BLT Team/Family Challenge
$250 - Jason Marteney & Walter Lacerda of Millersport with 42 lbs.
$125 - Michael Little & Brian Smith of Whitehall with 28.7 lbs.
$50 - James Baughman & Michael Slagle of Buckeye Lake with 28.3 lbs.

Youth - Biggest Fish
$50 - Brandon Harris of Pataskala with a 10.8 lb. fish
$25 - Robert Hawkins of Columbus with a 10.0 lb. fish
$10 - Codey Melville of Buckeye Lake with a 9.0 fish

Youth - Most Fish
$50 - Brandon Harris with 25.7 lbs.
$25 - Andrew Bryant of Utica with 13.8 lbs.
$10 - Codey Melville with 9.0 lbs.

Day 2 winners:
Adults - Biggest Fish
$100 - Robert James with a 14.2 lb. fish
$50 - Jared Fowler of Columbus with a 11.7 lb. fish
$25 - Josh Barnes of WEssterville with a 10.7 lb. fish

Adults - Most Fish
$100 - Marvin White with 88.9 lbs. 
$50 - Emily Quinn with 72.7 lbs. 
$25 - Zack Dover with 52.2 lbs.

BLT Team/Family Challenge
$250 - John & Lisa Ellis of Lancaster with 54.6 lbs.
$125 - Ryan Guth of Gahanna & Chad Diss of Heath with 46.9 lbs.
$50 - Mark Elwell & Clint Smith of Columbus with 38.2 lbs.

Youth - Biggest Fish
$50 - Amorette Carns of Lockbourne with a 6.4 lb. fish
$25 - Alex Muller of Heath with a 5.9 lb. fish
$10 - Brandon Harris of Pataskala with a 4.5 lb. fish

Youth - Most Fish
$50 - Alex Muller with 20.0 lbs. 
$25 - Amorette Carns with 6.4 lbs. 
$10 - Brandon Harris with 4.3 lbs.


----------



## leupy (Feb 12, 2007)

Thanks for posting, I take it no one cooked?


----------



## killingtime (Apr 29, 2009)

man that is alot more people than i thought that fished. i might try that next year it sounds like $5 worth of fun.


----------



## Muskarp (Feb 5, 2007)

Dick, That is a really sweet set-up with that tourney. Categories for each day and youth really lets everybody have fun in pursuit of a little payback.


----------



## mlittle (Mar 19, 2011)

I fished this tourney and my son and I took second place for day 1 team. we had so much fun although I think I was over thinking the stratagy before hand but I will say I caught alot of catfish over the 2 day event. Thanks to all who promoted this event and if you know of any others over the summer please let me know. Thanks again.


----------



## Ðe§perado™ (Apr 15, 2004)

Congrats to all the winners!


----------



## CarpCommander (Jun 20, 2007)

You mention 'shooters'...so was this a bowfishing thing as well? I missed the link to where the info is. 


Sounds like a good time


----------



## Pigsticker (Oct 18, 2006)

$5 is all it cost? Heck I gotta be in this this g next year. I'm usually bass and eyes but I do go for them on occasion. I know its not about the money and I know you said it was a down year but I think I can compete with those numbers posted in the heat. Do all the carp have to die? Or can you choose to release post weigh in. I just hate to see something die for nothing unless you are using them for catfood or fertilizer or anything productive. Does Buckeye have too many carp? I assumed that from the "bigger effect on the population " line.

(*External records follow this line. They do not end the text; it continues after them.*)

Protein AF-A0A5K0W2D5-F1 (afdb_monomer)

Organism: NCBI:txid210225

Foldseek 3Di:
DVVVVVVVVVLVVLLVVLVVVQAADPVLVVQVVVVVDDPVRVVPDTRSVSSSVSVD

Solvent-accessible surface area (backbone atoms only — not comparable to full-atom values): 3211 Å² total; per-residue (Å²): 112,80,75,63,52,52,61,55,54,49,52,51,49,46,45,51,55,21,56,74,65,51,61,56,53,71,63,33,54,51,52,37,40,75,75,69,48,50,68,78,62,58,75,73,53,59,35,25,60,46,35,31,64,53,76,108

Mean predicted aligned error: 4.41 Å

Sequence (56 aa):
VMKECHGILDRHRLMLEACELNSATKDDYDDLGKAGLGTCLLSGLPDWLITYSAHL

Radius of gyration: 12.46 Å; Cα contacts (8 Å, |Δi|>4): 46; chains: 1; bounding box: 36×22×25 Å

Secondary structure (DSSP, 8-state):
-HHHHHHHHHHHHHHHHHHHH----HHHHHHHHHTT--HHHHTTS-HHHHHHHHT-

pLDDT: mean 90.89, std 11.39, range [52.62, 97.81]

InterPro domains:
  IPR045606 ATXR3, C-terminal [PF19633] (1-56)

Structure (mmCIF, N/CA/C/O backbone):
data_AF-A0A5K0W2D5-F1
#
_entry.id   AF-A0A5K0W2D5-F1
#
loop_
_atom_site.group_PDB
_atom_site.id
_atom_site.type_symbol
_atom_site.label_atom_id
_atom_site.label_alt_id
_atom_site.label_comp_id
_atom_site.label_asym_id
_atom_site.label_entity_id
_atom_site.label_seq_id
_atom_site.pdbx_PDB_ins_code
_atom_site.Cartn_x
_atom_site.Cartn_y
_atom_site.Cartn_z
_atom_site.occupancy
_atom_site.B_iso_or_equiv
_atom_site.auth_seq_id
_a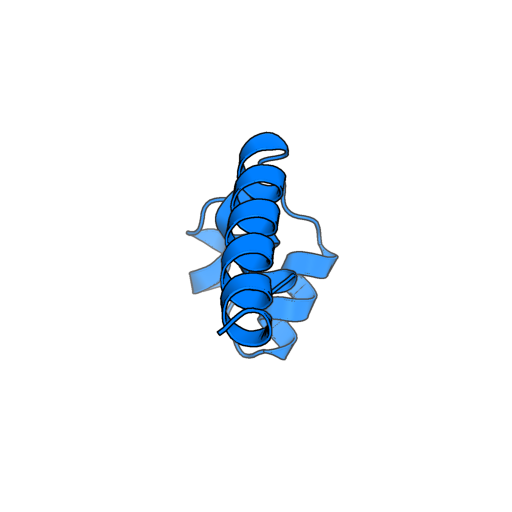tom_site.auth_comp_id
_atom_site.auth_asym_id
_atom_site.auth_atom_id
_atom_site.pdbx_PDB_model_num
ATOM 1 N N . VAL A 1 1 ? -25.048 7.124 -1.881 1.00 52.62 1 VAL A N 1
ATOM 2 C CA . VAL A 1 1 ? -24.789 7.027 -3.338 1.00 52.62 1 VAL A CA 1
ATOM 3 C C . VAL A 1 1 ? -23.524 7.771 -3.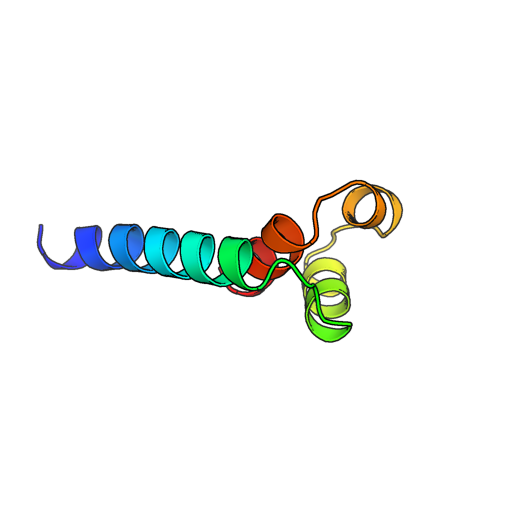771 1.00 52.62 1 VAL A C 1
ATOM 5 O O . VAL A 1 1 ? -22.510 7.104 -3.862 1.00 52.62 1 VAL A O 1
ATOM 8 N N . MET A 1 2 ? -23.477 9.104 -3.968 1.00 54.62 2 MET A N 1
ATOM 9 C CA . MET A 1 2 ? -22.229 9.753 -4.456 1.00 54.62 2 MET A CA 1
ATOM 10 C C . MET A 1 2 ? -21.036 9.665 -3.481 1.00 54.62 2 MET A C 1
ATOM 12 O O . MET A 1 2 ? -19.904 9.520 -3.924 1.00 54.62 2 MET A O 1
ATOM 16 N N . LYS A 1 3 ? -21.273 9.686 -2.160 1.00 58.69 3 LYS A N 1
ATOM 17 C CA . LYS A 1 3 ? -20.198 9.631 -1.149 1.00 58.69 3 LYS A CA 1
ATOM 18 C C . LYS A 1 3 ? -19.470 8.284 -1.057 1.00 58.69 3 LYS A C 1
ATOM 20 O O . LYS A 1 3 ? -18.278 8.271 -0.781 1.00 58.69 3 LYS A O 1
ATOM 25 N N . GLU A 1 4 ? -20.155 7.170 -1.304 1.00 58.22 4 GLU A N 1
ATOM 26 C CA . GLU A 1 4 ? -19.565 5.824 -1.188 1.00 58.22 4 GLU A CA 1
ATOM 27 C C . GLU A 1 4 ? -18.679 5.482 -2.391 1.00 58.22 4 GLU A C 1
ATOM 29 O O . GLU A 1 4 ? -17.639 4.845 -2.235 1.00 58.22 4 GLU A O 1
ATOM 34 N N . CYS A 1 5 ? -19.033 5.971 -3.584 1.00 64.94 5 CYS A N 1
ATOM 35 C CA . CYS A 1 5 ? -18.233 5.756 -4.788 1.00 64.94 5 CYS A CA 1
ATOM 36 C C . CYS A 1 5 ? -16.873 6.471 -4.738 1.00 64.94 5 CYS A C 1
ATOM 38 O O . CYS A 1 5 ? -15.938 6.015 -5.389 1.00 64.94 5 CYS A O 1
ATOM 40 N N . HIS A 1 6 ? -16.733 7.550 -3.956 1.00 72.56 6 HIS A N 1
ATOM 41 C CA . HIS A 1 6 ? -15.454 8.254 -3.819 1.00 72.56 6 HIS A CA 1
ATOM 42 C C . HIS A 1 6 ? -14.369 7.369 -3.202 1.00 72.56 6 HIS A C 1
ATOM 44 O O . HIS A 1 6 ? -13.256 7.365 -3.711 1.00 72.56 6 HIS A O 1
ATOM 50 N N . GLY A 1 7 ? -14.697 6.559 -2.190 1.00 79.81 7 GLY A N 1
ATOM 51 C CA . GLY A 1 7 ? -13.724 5.641 -1.590 1.00 79.81 7 GLY A CA 1
ATOM 52 C C . GLY A 1 7 ? -13.282 4.532 -2.549 1.00 79.81 7 GLY A C 1
ATOM 53 O O . GLY A 1 7 ? -12.124 4.135 -2.549 1.00 79.81 7 GLY A O 1
ATOM 54 N N . ILE A 1 8 ? -14.183 4.048 -3.411 1.00 83.81 8 ILE A N 1
ATOM 55 C CA . ILE A 1 8 ? -13.843 3.031 -4.418 1.00 83.81 8 ILE A CA 1
ATOM 56 C C . ILE A 1 8 ? -12.946 3.628 -5.504 1.00 83.81 8 ILE A C 1
ATOM 58 O O . ILE A 1 8 ? -11.943 3.015 -5.862 1.00 83.81 8 ILE A O 1
ATOM 62 N N . LEU A 1 9 ? -13.293 4.808 -6.024 1.00 86.00 9 LEU A N 1
ATOM 63 C CA . LEU A 1 9 ? -12.503 5.484 -7.055 1.00 86.00 9 LEU A CA 1
ATOM 64 C C . LEU A 1 9 ? -11.109 5.859 -6.543 1.00 86.00 9 LEU A C 1
ATOM 66 O O . LEU A 1 9 ? -10.137 5.697 -7.274 1.00 86.00 9 LEU A O 1
ATOM 70 N N . ASP A 1 10 ? -11.008 6.293 -5.287 1.00 88.00 10 ASP A N 1
ATOM 71 C CA . ASP A 1 10 ? -9.732 6.641 -4.665 1.00 88.00 10 ASP A CA 1
ATOM 72 C C . ASP A 1 10 ? -8.814 5.421 -4.518 1.00 88.00 10 ASP A C 1
ATOM 74 O O . ASP A 1 10 ? -7.659 5.463 -4.929 1.00 88.00 10 ASP A O 1
ATOM 78 N N . ARG A 1 11 ? -9.357 4.277 -4.083 1.00 91.62 11 ARG A N 1
ATOM 79 C CA . ARG A 1 11 ? -8.608 3.010 -4.023 1.00 91.62 11 ARG A CA 1
ATOM 80 C C . ARG A 1 11 ? -8.128 2.538 -5.391 1.00 91.62 11 ARG A C 1
ATOM 82 O O . ARG A 1 11 ? -6.998 2.082 -5.516 1.00 91.62 11 ARG A O 1
ATOM 89 N N . HIS A 1 12 ? -8.964 2.648 -6.424 1.00 93.62 12 HIS A N 1
ATOM 90 C CA . HIS A 1 12 ? -8.545 2.284 -7.782 1.00 93.62 12 HIS A CA 1
ATOM 91 C C . HIS A 1 12 ? -7.429 3.198 -8.281 1.00 93.62 12 HIS A C 1
ATOM 93 O O . HIS A 1 12 ? -6.472 2.708 -8.874 1.00 93.62 12 HIS A O 1
ATOM 99 N N . ARG A 1 13 ? -7.530 4.505 -8.017 1.00 93.62 13 ARG A N 1
ATOM 100 C CA . ARG A 1 13 ? -6.478 5.466 -8.347 1.00 93.62 13 ARG A CA 1
ATOM 101 C C . ARG A 1 13 ? -5.166 5.116 -7.642 1.00 93.62 13 ARG A C 1
ATOM 103 O O . ARG A 1 13 ? -4.164 4.967 -8.326 1.00 93.62 13 ARG A O 1
ATOM 110 N N . LEU A 1 14 ? -5.193 4.905 -6.325 1.00 94.81 14 LEU A N 1
ATOM 111 C CA . LEU A 1 14 ? -4.010 4.520 -5.546 1.00 94.81 14 LEU A CA 1
ATOM 112 C C . LEU A 1 14 ? -3.378 3.223 -6.066 1.00 94.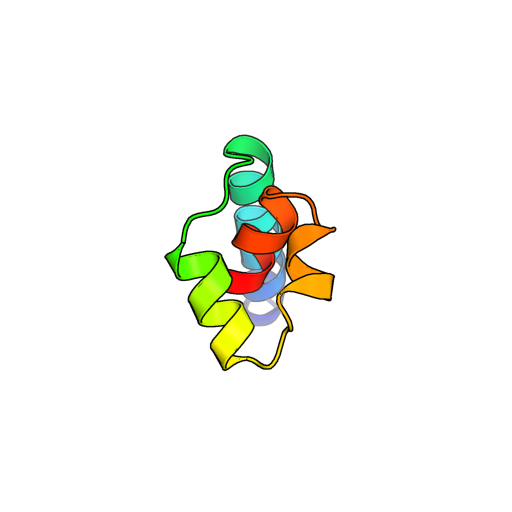81 14 LEU A C 1
ATOM 114 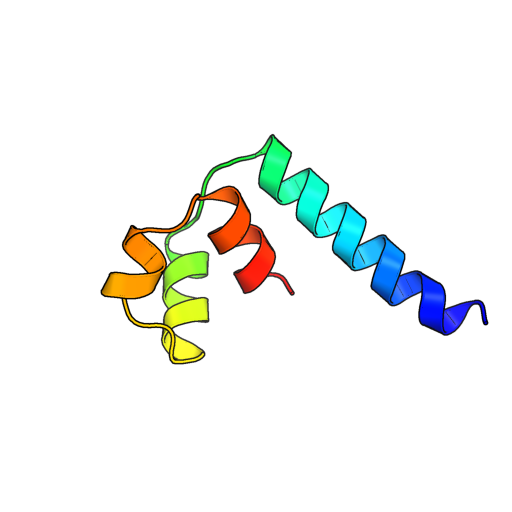O O . LEU A 1 14 ? -2.159 3.122 -6.166 1.00 94.81 14 LEU A O 1
ATOM 118 N N . MET A 1 15 ? -4.198 2.234 -6.435 1.00 96.00 15 MET A N 1
ATOM 119 C CA . MET A 1 15 ? -3.706 0.979 -7.002 1.00 96.00 15 MET A CA 1
ATOM 120 C C . MET A 1 15 ? -3.014 1.200 -8.350 1.00 96.00 15 MET A C 1
ATOM 122 O O . MET A 1 15 ? -1.948 0.633 -8.576 1.00 96.00 15 MET A O 1
ATOM 126 N N . LEU A 1 16 ? -3.598 2.013 -9.238 1.00 97.19 16 LEU A N 1
ATOM 127 C CA . LEU A 1 16 ? -3.002 2.331 -10.538 1.00 97.19 16 LEU A CA 1
ATOM 128 C C . LEU A 1 16 ? -1.679 3.082 -10.373 1.00 97.19 16 LEU A C 1
ATOM 130 O O . LEU A 1 16 ? -0.680 2.658 -10.943 1.00 97.19 16 LEU A O 1
ATOM 134 N N . GLU A 1 17 ? -1.651 4.125 -9.540 1.00 96.12 17 GLU A N 1
ATOM 135 C CA . GLU A 1 17 ? -0.443 4.911 -9.257 1.00 96.12 17 GLU A CA 1
ATOM 136 C C . GLU A 1 17 ? 0.681 4.028 -8.684 1.00 96.12 17 GLU A C 1
ATOM 138 O O . GLU A 1 17 ? 1.822 4.087 -9.147 1.00 96.12 17 GLU A O 1
ATOM 143 N N . ALA A 1 18 ? 0.359 3.137 -7.739 1.00 97.25 18 ALA A N 1
ATOM 144 C CA . ALA A 1 18 ? 1.329 2.206 -7.170 1.00 97.25 18 ALA A CA 1
ATOM 145 C C . ALA A 1 18 ? 1.831 1.171 -8.194 1.00 97.25 18 ALA A C 1
ATOM 147 O O . ALA A 1 18 ? 3.015 0.833 -8.192 1.00 97.25 18 ALA A O 1
ATOM 148 N N . CYS A 1 19 ? 0.960 0.680 -9.085 1.00 97.00 19 CYS A N 1
ATOM 149 C CA . CYS A 1 19 ? 1.345 -0.243 -10.158 1.00 97.00 19 CYS A CA 1
ATOM 150 C C . CYS A 1 19 ? 2.230 0.418 -11.221 1.00 97.00 19 CYS A C 1
ATOM 152 O O . CYS A 1 19 ? 3.119 -0.239 -11.753 1.00 97.00 19 CYS A O 1
ATOM 154 N N . GLU A 1 20 ? 1.986 1.687 -11.553 1.00 96.94 20 GLU A N 1
ATOM 155 C CA . GLU A 1 20 ? 2.781 2.431 -12.537 1.00 96.94 20 GLU A CA 1
ATOM 156 C C . GLU A 1 20 ? 4.176 2.766 -12.007 1.00 96.94 20 GLU A C 1
ATOM 158 O O . GLU A 1 20 ? 5.161 2.613 -12.730 1.00 96.94 20 GLU A O 1
ATOM 163 N N . LEU A 1 21 ? 4.268 3.191 -10.744 1.00 95.50 21 LEU A N 1
ATOM 164 C CA . LEU A 1 21 ? 5.548 3.482 -10.103 1.00 95.50 21 LEU A CA 1
ATOM 165 C C . LEU A 1 21 ? 6.337 2.196 -9.810 1.00 95.50 21 LEU A C 1
ATOM 167 O O . LEU A 1 21 ? 7.549 2.161 -10.014 1.00 95.50 21 LEU A O 1
ATOM 171 N N . ASN A 1 22 ? 5.641 1.149 -9.344 1.00 94.62 22 ASN A N 1
ATOM 172 C CA . ASN A 1 22 ? 6.171 -0.176 -9.007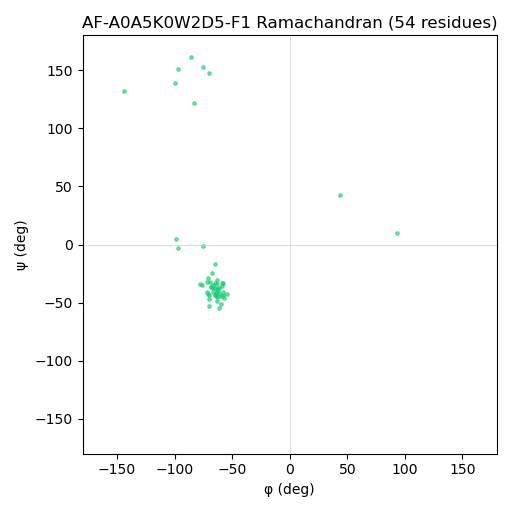 1.00 94.62 22 ASN A CA 1
ATOM 173 C C . ASN A 1 22 ? 7.494 -0.129 -8.220 1.00 94.62 22 ASN A C 1
ATOM 175 O O . ASN A 1 22 ? 8.431 -0.877 -8.503 1.00 94.62 22 ASN A O 1
ATOM 179 N N . SER A 1 23 ? 7.569 0.777 -7.247 1.00 96.50 23 SER A N 1
ATOM 180 C CA . SER A 1 23 ? 8.707 0.922 -6.345 1.00 96.50 23 SER A CA 1
ATOM 181 C C . SER A 1 23 ? 8.209 1.294 -4.958 1.00 96.50 23 SER A C 1
ATOM 183 O O . SER A 1 23 ? 7.430 2.241 -4.843 1.00 96.50 23 SER A O 1
ATOM 185 N N . ALA A 1 24 ? 8.696 0.604 -3.932 1.00 96.75 24 ALA A N 1
ATOM 186 C CA . ALA A 1 24 ? 8.347 0.888 -2.546 1.00 96.75 24 ALA A CA 1
ATOM 187 C C . ALA A 1 24 ? 9.426 1.720 -1.849 1.00 96.75 24 ALA A C 1
ATOM 189 O O . ALA A 1 24 ? 10.629 1.493 -2.019 1.00 96.75 24 ALA A O 1
ATOM 190 N N . THR A 1 25 ? 8.999 2.687 -1.041 1.00 96.88 25 THR A N 1
ATOM 191 C CA . THR A 1 25 ? 9.910 3.492 -0.224 1.00 96.88 25 THR A CA 1
ATOM 192 C C . THR A 1 25 ? 10.207 2.802 1.104 1.00 96.88 25 THR A C 1
ATOM 194 O O . THR A 1 25 ? 9.460 1.937 1.557 1.00 96.88 25 THR A O 1
ATOM 197 N N . LYS A 1 26 ? 11.294 3.198 1.777 1.00 96.44 26 LYS A N 1
ATOM 198 C CA . LYS A 1 26 ? 11.558 2.728 3.145 1.00 96.44 26 LYS A CA 1
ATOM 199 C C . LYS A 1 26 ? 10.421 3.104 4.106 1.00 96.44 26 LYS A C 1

Sounds like a blast. Better start perfecting my strawberry jello Ry-Krisp doughball now!


----------



## puterdude (Jan 27, 2006)

Pics from the carp fest.Over 2000lbs were caught & removed,now fertilizer.Kind of ironic that fertilizer was the cause and now the carp are being used to make more.Vicious circle


----------



## BrianC (May 3, 2004)

Awesome! You guys should take that gig on the road and clear out some of these other lakes.


----------



## CarpCommander (Jun 20, 2007)

carpcommander said:


> you mention 'shooters'...so was this a bowfishing thing as well? I missed the link to where the info is.
> 
> 
> Sounds like a good time


??????

?
:d


----------



## fritobandav (Jul 28, 2011)

was the 5 dollar fee for the 2 day event or 5 dollars a day


----------



## puterdude (Jan 27, 2006)

fritobandav said:


> was the 5 dollar fee for the 2 day event or 5 dollars a day


For the whole event,and to answer the other question posted earlier about bow fishing,yes it was permitted.


----------



## fritobandav (Jul 28, 2011)

thanks for reply to 5 fee for carp tournament....do you know if they stock fish at buckeye yearly..was just wonderin because of the economy an stuff


----------



## puterdude (Jan 27, 2006)

They stock saugeye and the hybrid striped bass annually. Last May to be exact.So many pounds of fry per acre so it gets it's fair share.


----------



## fritobandav (Jul 28, 2011)

just wonderin if anyone knows anything about a fishin spot name christian center lake near pataskala ohio....is it private area..and if not how do you gain access if its not private..ty


----------



## SCB502 (Oct 2, 2010)

Does anybody think this makes any difference in water quality?


----------



## fritobandav (Jul 28, 2011)

dont know 4 sure.theres probably a few things that enter inti tge problem but i would say an over population of carp has its place


----------